Bures, Ipswich St Thomas, Holbrook and Felixstowe St John already host mobile phone antenna. Many more have broadband antenna on the tower, and in west Suffolk, at Ingham, a broadband and mobile phone antenna is currently being installed.

The accord, signed by the National Church Institutions (NCIs) of the Church of England and the Department for Digital, Culture, Media and Sport, encourages churches to use their buildings and other property to host masts boosting 4G and mobile coverage.

Bishop Martin said: “Supporting our rural communities by increasing connectivity, both for villagers and businesses, is an issue I have been lobbying on for a while behind the scenes with others nationally.

“I am delighted with this new agreement and encourage churches in Suffolk to consider this. Our churches are at the heart of the communities they serve and this is another way, as Christians, we can make a difference.

“Any work needs to be very sensitive to our beautiful grade I and II listed churches.
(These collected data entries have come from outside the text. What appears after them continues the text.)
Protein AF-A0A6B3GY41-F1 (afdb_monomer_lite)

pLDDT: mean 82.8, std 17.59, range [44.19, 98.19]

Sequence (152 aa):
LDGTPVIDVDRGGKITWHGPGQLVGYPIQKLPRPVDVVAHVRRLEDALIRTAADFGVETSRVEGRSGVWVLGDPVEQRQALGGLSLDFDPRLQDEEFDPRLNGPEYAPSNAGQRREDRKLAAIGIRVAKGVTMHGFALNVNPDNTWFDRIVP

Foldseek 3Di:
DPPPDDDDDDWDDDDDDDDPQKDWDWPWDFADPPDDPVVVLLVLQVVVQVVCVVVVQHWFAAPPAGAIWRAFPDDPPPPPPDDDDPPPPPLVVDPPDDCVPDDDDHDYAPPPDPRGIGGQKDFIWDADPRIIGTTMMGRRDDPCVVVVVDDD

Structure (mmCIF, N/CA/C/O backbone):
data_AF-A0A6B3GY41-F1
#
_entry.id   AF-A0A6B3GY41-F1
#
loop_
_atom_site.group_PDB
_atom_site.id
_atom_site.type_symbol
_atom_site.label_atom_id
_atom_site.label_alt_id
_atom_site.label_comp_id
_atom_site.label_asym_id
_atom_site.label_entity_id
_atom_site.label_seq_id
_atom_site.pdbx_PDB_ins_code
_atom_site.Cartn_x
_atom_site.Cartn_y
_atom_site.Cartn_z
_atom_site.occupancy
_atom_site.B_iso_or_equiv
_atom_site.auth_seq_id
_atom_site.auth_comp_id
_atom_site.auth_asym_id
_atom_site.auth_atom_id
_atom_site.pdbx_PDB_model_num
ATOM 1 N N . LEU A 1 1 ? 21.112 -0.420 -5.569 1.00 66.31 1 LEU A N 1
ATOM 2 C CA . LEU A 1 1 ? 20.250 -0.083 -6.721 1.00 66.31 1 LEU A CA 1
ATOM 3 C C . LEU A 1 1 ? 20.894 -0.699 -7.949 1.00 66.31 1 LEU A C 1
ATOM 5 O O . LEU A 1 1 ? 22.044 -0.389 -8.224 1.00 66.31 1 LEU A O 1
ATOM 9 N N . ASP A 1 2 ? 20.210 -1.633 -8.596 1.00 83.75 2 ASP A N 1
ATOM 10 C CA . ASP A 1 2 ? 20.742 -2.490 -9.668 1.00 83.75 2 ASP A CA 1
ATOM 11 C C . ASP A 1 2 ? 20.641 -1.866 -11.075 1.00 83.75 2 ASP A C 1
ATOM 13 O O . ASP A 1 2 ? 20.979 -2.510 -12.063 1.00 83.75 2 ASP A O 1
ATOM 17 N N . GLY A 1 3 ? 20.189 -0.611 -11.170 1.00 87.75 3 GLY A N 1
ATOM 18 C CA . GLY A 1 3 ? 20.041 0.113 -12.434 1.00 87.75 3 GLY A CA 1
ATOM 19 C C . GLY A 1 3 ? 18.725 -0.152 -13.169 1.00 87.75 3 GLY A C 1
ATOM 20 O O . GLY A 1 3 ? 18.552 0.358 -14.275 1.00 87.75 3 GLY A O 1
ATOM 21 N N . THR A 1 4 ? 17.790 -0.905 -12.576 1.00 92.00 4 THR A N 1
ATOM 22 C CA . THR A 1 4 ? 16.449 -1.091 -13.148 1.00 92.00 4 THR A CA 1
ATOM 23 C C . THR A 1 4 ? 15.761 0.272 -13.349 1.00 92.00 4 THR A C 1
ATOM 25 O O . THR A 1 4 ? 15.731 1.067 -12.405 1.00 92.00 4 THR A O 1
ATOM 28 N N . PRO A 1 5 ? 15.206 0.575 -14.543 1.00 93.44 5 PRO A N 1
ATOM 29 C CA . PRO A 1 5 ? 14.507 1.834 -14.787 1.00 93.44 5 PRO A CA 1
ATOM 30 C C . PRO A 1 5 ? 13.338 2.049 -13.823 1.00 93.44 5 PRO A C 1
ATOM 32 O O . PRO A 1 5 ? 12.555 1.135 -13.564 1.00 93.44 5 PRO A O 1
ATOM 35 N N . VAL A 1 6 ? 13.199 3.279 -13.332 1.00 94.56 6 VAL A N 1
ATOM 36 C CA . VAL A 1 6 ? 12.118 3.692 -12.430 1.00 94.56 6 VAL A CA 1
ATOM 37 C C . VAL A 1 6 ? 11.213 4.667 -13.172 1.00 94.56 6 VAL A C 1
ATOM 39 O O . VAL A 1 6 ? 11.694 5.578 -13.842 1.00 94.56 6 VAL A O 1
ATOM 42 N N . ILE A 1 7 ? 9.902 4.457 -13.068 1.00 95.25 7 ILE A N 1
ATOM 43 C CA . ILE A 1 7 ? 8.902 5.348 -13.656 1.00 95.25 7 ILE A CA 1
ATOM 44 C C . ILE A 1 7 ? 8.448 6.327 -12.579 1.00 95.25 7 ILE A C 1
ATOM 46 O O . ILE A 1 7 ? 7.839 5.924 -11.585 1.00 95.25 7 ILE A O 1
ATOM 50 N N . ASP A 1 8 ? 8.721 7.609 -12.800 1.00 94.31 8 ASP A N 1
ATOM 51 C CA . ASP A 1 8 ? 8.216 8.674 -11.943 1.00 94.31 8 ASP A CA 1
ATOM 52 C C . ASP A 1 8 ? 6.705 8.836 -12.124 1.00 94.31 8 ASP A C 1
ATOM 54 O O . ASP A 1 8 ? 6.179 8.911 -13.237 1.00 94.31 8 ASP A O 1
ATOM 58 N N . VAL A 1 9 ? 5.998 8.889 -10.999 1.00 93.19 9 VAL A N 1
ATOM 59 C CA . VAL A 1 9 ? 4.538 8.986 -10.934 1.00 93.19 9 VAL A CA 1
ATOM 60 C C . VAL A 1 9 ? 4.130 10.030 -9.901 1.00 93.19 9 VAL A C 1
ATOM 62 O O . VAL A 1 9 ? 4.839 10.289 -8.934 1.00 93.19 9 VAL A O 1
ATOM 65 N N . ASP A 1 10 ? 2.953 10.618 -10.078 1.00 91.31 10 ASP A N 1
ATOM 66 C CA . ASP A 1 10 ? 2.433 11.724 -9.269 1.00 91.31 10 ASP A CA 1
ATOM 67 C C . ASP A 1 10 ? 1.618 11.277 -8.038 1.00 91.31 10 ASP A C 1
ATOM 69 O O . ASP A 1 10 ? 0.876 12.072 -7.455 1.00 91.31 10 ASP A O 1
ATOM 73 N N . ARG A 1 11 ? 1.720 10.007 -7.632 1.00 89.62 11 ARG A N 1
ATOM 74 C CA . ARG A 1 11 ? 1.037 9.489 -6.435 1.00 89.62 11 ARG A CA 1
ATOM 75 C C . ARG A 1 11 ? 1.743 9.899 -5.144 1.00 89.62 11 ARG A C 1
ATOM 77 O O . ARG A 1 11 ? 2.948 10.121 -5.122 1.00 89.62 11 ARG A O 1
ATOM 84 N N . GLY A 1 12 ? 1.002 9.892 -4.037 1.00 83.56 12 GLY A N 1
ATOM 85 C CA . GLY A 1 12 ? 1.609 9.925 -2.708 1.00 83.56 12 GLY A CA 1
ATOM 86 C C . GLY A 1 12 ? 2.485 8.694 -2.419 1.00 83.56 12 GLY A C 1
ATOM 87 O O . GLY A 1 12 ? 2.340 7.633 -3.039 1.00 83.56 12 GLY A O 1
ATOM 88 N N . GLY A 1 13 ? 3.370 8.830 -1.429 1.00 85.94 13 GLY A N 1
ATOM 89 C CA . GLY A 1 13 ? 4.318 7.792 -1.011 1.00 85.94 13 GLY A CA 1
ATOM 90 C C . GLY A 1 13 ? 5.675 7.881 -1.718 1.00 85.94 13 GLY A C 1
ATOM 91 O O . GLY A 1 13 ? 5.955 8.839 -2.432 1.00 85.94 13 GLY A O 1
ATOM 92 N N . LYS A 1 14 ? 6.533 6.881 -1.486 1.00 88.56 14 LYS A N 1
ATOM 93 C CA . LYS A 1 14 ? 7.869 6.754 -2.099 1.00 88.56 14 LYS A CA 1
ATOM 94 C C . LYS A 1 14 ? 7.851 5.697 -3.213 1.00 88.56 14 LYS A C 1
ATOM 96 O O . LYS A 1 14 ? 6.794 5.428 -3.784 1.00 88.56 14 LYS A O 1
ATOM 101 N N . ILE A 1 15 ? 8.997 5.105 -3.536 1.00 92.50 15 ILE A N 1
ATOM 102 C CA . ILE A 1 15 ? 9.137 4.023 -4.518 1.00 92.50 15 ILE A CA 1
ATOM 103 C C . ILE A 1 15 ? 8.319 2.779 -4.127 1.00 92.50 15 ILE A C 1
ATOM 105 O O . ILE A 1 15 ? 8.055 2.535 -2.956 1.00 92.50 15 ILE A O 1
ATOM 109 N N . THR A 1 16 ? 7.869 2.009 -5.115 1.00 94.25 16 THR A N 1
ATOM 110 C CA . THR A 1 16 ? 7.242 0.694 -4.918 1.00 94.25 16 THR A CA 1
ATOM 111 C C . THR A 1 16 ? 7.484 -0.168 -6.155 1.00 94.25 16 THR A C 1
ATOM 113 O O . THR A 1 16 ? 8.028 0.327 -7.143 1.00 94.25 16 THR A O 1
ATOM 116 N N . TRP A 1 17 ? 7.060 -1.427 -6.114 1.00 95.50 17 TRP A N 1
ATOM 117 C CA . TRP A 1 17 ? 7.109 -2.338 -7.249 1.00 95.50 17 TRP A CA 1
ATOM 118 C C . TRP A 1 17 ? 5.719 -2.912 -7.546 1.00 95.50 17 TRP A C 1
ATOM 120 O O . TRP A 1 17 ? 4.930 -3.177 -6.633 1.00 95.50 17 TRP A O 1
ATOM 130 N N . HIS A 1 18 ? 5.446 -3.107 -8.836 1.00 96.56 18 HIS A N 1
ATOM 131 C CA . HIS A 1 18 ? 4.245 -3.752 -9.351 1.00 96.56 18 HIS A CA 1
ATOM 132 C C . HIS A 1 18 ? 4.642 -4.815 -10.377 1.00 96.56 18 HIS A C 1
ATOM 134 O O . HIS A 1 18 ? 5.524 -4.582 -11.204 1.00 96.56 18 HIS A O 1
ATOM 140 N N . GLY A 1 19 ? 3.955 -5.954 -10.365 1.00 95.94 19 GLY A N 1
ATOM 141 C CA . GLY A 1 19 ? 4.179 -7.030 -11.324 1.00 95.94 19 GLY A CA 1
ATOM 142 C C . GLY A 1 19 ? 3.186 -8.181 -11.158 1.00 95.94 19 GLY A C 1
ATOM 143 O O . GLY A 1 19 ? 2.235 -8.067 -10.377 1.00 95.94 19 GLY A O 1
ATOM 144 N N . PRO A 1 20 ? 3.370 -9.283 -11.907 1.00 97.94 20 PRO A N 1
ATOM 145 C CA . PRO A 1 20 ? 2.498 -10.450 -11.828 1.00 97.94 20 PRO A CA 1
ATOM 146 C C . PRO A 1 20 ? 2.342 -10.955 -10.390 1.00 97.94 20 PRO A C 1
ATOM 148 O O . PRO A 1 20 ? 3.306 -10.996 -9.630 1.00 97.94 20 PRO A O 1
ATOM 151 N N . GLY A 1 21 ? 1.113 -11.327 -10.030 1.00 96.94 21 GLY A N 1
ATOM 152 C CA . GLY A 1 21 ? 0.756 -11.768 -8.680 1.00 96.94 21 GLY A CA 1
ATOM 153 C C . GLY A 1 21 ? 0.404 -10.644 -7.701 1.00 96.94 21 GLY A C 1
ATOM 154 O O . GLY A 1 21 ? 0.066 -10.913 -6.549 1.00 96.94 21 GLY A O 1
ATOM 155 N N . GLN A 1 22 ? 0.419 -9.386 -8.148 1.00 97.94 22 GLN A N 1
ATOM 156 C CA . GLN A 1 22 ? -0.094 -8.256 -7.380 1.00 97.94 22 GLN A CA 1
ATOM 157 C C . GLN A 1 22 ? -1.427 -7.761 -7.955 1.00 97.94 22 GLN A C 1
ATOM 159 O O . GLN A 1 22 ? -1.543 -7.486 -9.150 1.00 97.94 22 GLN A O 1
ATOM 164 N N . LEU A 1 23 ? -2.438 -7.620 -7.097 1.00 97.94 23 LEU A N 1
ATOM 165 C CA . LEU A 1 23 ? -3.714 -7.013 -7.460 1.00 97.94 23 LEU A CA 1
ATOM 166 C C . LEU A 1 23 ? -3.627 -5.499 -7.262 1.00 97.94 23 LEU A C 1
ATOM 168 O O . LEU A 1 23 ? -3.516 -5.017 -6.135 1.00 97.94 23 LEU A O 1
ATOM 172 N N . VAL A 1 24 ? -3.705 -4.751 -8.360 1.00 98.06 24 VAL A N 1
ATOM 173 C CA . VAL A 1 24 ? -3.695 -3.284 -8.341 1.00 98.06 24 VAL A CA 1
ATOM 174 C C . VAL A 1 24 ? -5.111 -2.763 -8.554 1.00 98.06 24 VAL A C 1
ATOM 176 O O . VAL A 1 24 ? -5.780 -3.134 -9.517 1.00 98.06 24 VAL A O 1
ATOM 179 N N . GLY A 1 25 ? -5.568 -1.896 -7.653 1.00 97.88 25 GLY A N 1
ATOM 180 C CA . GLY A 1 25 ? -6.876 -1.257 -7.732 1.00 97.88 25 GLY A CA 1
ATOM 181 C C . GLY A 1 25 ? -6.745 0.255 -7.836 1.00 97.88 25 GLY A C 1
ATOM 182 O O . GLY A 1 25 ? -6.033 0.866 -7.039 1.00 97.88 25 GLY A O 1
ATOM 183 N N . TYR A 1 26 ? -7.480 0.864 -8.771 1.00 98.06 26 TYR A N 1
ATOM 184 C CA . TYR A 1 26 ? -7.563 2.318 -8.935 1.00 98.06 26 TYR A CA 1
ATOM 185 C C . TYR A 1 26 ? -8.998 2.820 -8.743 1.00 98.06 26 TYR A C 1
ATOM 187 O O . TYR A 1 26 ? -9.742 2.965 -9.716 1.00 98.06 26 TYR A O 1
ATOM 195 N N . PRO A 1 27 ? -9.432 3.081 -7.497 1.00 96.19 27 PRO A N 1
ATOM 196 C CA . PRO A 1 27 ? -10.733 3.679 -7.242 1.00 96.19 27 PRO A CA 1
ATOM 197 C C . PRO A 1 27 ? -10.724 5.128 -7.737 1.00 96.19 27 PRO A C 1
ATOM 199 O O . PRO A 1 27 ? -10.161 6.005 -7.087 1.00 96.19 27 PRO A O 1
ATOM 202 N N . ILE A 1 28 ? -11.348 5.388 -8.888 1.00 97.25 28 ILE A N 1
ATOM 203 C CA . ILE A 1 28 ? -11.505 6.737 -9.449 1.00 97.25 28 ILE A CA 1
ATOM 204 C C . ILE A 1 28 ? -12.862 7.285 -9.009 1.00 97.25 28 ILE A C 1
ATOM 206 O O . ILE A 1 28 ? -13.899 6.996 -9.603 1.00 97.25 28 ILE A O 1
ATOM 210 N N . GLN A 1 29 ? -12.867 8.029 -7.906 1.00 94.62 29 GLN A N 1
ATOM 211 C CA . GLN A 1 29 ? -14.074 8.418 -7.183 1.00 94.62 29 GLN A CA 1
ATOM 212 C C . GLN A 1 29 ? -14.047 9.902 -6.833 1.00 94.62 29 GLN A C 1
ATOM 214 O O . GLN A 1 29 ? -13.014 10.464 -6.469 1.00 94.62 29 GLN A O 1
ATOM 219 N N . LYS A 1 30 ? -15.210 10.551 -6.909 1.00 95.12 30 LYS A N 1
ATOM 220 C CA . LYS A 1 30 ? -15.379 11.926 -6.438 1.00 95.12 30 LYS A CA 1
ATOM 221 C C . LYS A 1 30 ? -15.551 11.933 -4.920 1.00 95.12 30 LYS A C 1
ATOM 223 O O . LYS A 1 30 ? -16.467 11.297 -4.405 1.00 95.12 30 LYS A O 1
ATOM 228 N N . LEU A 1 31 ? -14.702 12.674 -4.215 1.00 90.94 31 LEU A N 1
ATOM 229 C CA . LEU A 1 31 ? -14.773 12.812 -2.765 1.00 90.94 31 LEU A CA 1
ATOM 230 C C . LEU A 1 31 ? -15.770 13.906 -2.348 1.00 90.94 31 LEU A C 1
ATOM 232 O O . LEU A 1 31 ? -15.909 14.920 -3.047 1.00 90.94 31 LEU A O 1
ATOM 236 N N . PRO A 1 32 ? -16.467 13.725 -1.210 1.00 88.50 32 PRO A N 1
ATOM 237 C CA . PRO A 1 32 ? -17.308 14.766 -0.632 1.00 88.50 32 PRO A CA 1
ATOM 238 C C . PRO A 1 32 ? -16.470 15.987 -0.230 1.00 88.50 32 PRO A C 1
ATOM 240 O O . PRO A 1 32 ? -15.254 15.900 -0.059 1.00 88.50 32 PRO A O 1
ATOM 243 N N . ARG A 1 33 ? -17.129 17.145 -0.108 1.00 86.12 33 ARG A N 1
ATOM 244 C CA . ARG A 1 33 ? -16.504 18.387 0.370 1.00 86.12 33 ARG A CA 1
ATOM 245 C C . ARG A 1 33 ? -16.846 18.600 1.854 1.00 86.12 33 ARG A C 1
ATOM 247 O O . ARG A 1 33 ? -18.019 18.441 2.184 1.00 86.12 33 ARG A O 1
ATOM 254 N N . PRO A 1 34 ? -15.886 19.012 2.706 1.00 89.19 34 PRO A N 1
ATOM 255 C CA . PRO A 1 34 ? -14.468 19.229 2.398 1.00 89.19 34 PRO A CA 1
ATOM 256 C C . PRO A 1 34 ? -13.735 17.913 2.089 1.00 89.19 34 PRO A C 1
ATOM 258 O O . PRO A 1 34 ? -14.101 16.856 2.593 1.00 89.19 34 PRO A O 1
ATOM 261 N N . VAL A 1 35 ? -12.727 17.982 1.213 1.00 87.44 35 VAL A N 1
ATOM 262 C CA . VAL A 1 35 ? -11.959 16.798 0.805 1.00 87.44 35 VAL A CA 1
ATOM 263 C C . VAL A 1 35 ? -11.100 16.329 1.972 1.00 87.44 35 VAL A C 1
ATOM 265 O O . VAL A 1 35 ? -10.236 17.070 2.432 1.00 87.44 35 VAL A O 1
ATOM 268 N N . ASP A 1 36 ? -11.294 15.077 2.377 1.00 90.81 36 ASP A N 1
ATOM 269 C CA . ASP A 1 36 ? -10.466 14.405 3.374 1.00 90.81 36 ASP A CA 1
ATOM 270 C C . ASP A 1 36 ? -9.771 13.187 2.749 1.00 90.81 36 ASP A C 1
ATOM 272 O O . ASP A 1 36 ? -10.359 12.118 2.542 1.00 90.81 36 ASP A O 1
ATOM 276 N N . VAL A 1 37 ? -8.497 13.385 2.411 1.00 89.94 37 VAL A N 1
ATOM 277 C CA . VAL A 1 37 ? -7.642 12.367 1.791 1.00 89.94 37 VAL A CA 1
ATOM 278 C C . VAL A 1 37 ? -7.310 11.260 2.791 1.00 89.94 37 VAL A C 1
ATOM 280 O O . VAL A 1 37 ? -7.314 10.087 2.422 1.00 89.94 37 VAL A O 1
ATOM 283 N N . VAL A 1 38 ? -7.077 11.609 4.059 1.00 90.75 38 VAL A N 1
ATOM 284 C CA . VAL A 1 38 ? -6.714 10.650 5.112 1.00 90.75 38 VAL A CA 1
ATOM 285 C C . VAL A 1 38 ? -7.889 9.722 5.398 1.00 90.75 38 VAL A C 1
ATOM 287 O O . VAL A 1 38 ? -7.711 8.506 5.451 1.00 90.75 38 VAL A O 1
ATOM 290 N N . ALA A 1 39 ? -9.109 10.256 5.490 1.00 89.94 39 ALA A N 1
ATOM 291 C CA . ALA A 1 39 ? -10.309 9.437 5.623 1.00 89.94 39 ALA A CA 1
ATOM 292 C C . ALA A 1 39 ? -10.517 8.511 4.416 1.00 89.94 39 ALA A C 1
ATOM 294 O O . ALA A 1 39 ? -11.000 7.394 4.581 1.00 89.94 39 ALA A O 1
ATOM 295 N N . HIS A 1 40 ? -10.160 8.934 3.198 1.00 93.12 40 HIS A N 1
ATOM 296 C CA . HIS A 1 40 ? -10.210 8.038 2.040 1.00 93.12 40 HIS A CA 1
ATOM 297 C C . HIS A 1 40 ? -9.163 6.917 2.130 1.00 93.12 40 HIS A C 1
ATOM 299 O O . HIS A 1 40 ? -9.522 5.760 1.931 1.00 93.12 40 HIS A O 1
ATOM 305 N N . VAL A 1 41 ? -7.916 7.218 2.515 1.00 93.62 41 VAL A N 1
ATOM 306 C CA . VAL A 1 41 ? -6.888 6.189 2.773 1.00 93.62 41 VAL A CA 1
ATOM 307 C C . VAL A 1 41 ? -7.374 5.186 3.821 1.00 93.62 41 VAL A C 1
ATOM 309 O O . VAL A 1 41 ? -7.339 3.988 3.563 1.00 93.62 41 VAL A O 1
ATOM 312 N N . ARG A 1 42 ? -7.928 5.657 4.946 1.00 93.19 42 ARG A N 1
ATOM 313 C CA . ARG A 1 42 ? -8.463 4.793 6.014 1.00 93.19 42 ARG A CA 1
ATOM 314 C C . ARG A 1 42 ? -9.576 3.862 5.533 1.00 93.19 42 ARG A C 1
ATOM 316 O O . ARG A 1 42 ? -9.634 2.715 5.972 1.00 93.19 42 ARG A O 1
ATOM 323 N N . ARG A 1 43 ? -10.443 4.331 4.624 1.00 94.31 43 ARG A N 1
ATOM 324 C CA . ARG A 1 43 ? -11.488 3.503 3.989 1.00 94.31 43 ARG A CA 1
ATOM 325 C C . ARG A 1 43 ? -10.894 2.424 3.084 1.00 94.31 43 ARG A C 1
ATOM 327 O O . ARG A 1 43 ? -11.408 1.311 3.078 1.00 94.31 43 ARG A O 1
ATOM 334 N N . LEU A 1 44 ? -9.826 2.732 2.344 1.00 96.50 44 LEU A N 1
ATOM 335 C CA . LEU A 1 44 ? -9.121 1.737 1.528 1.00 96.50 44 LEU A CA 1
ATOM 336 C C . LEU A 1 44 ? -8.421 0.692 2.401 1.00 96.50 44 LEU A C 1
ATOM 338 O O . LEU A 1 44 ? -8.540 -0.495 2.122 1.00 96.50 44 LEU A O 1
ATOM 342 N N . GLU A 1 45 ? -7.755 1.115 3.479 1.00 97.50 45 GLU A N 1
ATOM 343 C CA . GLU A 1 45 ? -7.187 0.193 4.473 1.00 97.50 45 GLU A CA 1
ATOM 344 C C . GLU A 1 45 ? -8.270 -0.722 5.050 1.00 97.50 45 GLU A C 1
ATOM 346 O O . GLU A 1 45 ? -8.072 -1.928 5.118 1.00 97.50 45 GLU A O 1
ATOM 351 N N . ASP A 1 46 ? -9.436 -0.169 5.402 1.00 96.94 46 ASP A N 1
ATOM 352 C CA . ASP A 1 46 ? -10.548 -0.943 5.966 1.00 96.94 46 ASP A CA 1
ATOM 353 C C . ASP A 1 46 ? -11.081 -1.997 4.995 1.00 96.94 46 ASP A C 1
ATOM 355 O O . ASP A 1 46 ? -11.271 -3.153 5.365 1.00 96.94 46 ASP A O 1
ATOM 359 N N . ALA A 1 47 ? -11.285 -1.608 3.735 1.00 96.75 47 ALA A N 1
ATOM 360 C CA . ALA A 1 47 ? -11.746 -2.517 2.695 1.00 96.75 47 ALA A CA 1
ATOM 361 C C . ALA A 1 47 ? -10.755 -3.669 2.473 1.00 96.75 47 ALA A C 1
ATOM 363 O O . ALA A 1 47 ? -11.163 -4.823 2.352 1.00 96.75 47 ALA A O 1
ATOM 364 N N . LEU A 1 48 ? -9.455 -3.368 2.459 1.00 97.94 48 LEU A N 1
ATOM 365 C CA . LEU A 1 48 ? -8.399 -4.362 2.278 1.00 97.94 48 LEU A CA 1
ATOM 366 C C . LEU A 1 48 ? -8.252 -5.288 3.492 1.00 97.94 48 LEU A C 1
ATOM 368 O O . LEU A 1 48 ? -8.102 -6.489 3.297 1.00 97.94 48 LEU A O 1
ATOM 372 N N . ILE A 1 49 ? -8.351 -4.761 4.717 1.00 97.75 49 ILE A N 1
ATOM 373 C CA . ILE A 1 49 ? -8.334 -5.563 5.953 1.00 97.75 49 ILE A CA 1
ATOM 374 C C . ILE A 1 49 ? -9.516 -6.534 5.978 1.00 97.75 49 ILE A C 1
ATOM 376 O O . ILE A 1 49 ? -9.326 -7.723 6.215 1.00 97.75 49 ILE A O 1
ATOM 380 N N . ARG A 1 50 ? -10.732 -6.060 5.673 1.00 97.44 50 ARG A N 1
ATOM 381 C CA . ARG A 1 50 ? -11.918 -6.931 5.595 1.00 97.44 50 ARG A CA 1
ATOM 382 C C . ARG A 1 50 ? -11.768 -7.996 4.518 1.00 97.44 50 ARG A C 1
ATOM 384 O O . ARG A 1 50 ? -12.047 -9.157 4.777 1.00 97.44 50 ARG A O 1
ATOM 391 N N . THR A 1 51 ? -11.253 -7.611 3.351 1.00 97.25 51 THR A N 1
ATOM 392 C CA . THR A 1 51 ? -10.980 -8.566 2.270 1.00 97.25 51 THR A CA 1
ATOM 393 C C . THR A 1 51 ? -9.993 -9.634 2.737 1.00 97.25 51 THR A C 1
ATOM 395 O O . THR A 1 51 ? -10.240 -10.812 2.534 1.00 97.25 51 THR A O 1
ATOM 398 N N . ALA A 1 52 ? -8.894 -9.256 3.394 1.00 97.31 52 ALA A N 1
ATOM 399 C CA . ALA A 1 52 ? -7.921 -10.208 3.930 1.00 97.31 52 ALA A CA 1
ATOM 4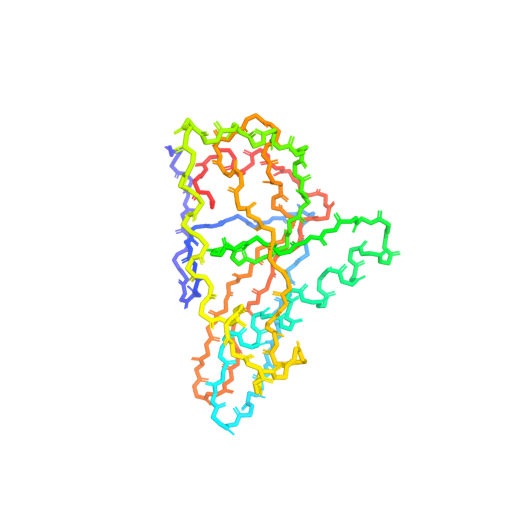00 C C . ALA A 1 52 ? -8.549 -11.152 4.975 1.00 97.31 52 ALA A C 1
ATOM 402 O O . ALA A 1 52 ? -8.309 -12.361 4.929 1.00 97.31 52 ALA A O 1
ATOM 403 N N . ALA A 1 53 ? -9.408 -10.624 5.852 1.00 97.06 53 ALA A N 1
ATOM 404 C CA . ALA A 1 53 ? -10.140 -11.409 6.842 1.00 97.06 53 ALA A CA 1
ATOM 405 C C . ALA A 1 53 ? -11.089 -12.443 6.206 1.00 97.06 53 ALA A C 1
ATOM 407 O O . ALA A 1 53 ? -11.152 -13.568 6.699 1.00 97.06 53 ALA A O 1
ATOM 408 N N . ASP A 1 54 ? -11.745 -12.125 5.083 1.00 97.75 54 ASP A N 1
ATOM 409 C CA . ASP A 1 54 ? -12.586 -13.083 4.340 1.00 97.75 54 ASP A CA 1
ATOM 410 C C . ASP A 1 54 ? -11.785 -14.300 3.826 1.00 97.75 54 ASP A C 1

But it can be achieved well as we have seen in Suffolk already with the several churches leading the way on this during the past several years.”

The Dioceses of Chelmsford and Norwich are already supporting programmes which use church buildings to improve connectivity in rural areas.

The Bishop of Chelmsford, Right Reverend Stephen Cottrell, said: “Encouraging churches to improve connectivity will help tackle two of the biggest issues rural areas face – isolation and sustainability.”

The Bishop of Norwich, Right Reverend Graham James, said: “Our parish churches are a truly national network, and to use them creatively to create new forms of connectivity enhances their value for the communities they serve.”

Hamish Macleod, director of Mobile UK, said: “Mobile UK welcomes this announcement from Government and the Church of England, which emphasises the benefits of mobile connectivity to local communities.

“Where there is a need, a suitable building is available and appropriate terms can be agreed, the mobile operators will continue to extend their use of churches to increase mobile coverage and capacity, while respecting the church environment.”